- [ACTION ITEM]:
Could you set down exactly the lines in the records below between the line holding "ATOM 121 N N" and the line holding "ATOM 130 C CA", inclusive?

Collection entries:
● ● ● ●

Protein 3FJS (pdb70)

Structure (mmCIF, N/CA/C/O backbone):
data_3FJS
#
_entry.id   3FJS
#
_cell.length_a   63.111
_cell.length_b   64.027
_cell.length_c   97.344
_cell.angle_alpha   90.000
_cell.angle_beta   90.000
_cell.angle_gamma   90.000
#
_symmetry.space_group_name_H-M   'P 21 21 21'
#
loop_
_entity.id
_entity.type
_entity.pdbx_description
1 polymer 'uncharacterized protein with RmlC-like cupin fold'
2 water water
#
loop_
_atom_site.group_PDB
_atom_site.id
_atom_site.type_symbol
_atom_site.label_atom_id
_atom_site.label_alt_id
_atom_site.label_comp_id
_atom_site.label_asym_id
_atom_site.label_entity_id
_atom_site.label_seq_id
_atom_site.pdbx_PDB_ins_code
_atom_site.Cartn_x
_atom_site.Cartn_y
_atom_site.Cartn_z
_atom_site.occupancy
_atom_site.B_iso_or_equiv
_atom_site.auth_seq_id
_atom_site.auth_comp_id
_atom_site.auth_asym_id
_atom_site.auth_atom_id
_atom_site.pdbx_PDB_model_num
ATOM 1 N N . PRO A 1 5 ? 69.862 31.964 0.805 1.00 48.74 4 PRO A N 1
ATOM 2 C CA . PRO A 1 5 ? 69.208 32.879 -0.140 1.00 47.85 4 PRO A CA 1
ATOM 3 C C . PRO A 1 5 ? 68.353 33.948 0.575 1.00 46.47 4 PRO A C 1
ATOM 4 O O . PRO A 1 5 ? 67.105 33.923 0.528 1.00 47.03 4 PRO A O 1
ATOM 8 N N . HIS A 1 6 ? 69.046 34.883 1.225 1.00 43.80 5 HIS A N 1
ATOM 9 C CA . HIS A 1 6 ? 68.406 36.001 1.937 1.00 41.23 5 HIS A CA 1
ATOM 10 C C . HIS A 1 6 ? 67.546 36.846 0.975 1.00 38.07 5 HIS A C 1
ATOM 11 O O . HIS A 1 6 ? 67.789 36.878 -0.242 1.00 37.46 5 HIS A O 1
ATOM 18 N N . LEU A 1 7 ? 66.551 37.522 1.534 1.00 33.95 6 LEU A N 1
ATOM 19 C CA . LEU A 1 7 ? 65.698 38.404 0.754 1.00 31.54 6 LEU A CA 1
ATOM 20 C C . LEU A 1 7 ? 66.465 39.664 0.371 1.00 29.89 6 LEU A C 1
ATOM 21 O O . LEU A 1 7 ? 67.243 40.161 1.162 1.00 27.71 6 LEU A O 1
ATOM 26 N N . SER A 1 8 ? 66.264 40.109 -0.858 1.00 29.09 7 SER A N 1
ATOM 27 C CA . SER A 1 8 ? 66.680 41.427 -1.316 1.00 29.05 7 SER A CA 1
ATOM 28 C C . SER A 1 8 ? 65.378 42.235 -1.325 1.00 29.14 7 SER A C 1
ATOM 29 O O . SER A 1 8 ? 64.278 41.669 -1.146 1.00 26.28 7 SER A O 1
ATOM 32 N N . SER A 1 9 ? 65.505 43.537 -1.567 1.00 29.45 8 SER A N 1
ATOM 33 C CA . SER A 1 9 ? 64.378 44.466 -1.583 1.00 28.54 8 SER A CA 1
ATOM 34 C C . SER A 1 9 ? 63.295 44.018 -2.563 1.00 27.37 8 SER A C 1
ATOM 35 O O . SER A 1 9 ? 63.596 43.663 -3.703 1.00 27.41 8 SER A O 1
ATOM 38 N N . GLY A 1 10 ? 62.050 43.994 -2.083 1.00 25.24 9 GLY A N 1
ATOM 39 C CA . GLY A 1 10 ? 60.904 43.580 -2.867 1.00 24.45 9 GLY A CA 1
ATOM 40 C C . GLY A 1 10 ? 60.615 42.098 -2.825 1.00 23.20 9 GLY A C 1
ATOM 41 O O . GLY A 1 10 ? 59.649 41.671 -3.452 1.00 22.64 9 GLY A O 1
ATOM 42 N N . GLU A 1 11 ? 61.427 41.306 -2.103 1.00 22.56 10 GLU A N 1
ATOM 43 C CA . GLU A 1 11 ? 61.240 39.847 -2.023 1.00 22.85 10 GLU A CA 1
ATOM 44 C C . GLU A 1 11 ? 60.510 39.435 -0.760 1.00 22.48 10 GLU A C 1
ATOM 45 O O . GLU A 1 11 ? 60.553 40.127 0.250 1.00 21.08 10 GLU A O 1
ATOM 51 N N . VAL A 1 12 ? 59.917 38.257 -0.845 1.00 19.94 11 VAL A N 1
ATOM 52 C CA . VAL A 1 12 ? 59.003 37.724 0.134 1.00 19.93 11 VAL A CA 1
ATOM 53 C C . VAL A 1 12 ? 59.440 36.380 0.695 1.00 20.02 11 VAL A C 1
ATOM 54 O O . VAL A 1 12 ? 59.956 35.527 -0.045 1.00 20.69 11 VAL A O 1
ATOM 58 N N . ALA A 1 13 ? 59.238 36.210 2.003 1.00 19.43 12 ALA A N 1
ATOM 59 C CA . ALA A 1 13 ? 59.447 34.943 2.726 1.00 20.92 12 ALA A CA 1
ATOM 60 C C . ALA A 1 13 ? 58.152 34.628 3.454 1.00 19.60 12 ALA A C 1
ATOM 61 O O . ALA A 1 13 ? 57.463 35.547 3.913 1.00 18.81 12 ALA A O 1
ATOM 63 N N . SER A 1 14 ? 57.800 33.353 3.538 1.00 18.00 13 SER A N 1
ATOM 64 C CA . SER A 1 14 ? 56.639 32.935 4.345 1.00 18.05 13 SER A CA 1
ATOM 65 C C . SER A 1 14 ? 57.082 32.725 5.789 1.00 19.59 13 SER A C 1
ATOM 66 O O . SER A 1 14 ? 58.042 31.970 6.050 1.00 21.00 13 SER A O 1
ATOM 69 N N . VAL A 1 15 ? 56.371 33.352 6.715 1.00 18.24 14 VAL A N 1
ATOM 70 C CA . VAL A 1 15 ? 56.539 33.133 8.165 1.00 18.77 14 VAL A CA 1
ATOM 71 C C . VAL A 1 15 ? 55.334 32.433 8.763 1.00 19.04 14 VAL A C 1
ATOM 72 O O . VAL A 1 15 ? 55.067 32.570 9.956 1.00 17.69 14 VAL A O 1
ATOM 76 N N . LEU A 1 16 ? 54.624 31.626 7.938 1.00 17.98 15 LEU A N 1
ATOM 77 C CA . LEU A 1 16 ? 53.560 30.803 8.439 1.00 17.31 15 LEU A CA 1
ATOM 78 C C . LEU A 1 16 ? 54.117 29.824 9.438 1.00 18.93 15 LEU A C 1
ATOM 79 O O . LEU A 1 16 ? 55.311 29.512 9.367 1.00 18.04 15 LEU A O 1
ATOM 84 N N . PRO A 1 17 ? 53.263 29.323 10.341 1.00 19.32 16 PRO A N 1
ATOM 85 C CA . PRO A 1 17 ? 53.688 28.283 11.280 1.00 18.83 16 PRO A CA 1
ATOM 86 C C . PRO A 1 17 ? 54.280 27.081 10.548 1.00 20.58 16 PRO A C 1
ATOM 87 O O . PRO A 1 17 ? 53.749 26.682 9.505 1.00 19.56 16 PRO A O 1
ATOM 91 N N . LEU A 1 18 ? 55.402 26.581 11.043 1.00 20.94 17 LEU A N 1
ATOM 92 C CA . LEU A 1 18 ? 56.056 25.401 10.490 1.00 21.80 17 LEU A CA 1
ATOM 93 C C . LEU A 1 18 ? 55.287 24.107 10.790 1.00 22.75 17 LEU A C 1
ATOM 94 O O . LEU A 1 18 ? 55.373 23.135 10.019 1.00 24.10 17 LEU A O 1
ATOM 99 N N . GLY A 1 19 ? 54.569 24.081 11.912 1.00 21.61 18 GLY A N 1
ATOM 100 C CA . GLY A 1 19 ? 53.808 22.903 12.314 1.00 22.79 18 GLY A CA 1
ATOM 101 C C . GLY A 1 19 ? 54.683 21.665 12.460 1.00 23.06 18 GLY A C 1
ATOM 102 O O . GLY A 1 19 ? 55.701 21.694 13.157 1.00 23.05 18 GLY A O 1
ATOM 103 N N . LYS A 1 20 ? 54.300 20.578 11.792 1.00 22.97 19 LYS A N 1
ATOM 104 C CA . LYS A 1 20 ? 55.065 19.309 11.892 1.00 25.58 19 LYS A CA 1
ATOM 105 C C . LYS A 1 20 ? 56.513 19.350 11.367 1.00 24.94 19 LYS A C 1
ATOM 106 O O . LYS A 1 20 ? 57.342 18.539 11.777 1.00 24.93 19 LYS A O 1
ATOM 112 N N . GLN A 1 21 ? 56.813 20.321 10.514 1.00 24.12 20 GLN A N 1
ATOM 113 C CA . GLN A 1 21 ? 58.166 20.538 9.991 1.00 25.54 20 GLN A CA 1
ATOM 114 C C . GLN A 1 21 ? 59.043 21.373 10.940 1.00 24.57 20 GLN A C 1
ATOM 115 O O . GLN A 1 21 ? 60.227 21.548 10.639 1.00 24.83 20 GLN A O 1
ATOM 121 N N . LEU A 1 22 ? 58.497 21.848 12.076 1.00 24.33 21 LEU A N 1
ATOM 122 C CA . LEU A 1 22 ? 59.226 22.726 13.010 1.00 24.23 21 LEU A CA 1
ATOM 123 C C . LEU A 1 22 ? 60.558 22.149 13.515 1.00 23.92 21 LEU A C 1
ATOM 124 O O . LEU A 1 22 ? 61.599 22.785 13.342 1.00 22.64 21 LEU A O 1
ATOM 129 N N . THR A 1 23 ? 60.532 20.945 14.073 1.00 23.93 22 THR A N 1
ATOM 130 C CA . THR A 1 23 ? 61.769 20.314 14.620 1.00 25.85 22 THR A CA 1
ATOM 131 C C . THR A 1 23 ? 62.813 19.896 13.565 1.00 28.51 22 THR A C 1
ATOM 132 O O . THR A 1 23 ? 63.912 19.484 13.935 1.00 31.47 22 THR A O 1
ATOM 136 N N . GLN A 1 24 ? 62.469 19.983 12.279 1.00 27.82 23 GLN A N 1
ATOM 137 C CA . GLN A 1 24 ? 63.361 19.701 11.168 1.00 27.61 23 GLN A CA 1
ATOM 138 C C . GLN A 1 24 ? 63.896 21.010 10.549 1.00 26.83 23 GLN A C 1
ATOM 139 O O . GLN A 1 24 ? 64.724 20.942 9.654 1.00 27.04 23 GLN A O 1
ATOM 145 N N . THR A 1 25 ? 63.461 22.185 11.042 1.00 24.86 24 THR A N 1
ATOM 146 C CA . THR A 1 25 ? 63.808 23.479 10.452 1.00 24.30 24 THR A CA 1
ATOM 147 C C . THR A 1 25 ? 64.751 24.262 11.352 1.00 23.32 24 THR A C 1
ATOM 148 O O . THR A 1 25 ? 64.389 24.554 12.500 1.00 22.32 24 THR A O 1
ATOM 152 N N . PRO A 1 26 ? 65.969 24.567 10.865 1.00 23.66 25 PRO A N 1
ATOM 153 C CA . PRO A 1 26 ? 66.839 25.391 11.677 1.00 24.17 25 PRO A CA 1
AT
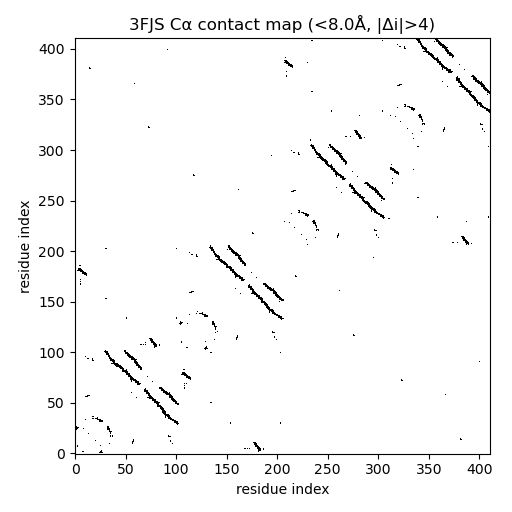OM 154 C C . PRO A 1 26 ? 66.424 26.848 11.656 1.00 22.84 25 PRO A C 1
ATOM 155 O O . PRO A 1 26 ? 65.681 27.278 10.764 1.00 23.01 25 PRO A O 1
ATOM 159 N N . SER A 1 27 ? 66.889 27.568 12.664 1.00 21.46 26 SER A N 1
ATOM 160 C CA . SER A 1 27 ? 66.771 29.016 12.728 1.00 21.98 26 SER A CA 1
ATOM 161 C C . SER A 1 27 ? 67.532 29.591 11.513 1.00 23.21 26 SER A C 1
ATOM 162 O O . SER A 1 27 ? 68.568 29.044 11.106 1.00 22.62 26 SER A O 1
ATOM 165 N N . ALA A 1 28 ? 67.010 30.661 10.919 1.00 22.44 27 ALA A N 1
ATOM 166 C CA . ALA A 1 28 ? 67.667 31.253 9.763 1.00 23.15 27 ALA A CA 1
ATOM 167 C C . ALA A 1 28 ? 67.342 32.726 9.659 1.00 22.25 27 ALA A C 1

● ● ● ●

- [OUTPUT FOR THIS TASK]:
ATOM 121 N N . LEU A 1 22 ? 58.497 21.848 12.076 1.00 24.33 21 LEU A N 1
ATOM 122 C CA . LEU A 1 22 ? 59.226 22.726 13.010 1.00 24.23 21 LEU A CA 1
ATOM 123 C C . LEU A 1 22 ? 60.558 22.149 13.515 1.00 23.92 21 LEU A C 1
ATOM 124 O O . LEU A 1 22 ? 61.599 22.785 13.342 1.00 22.64 21 LEU A O 1
ATOM 129 N N . THR A 1 23 ? 60.532 20.945 14.073 1.00 23.93 22 THR A N 1
ATOM 130 C CA . THR A 1 23 ? 61.769 20.314 14.620 1.00 25.85 22 THR A CA 1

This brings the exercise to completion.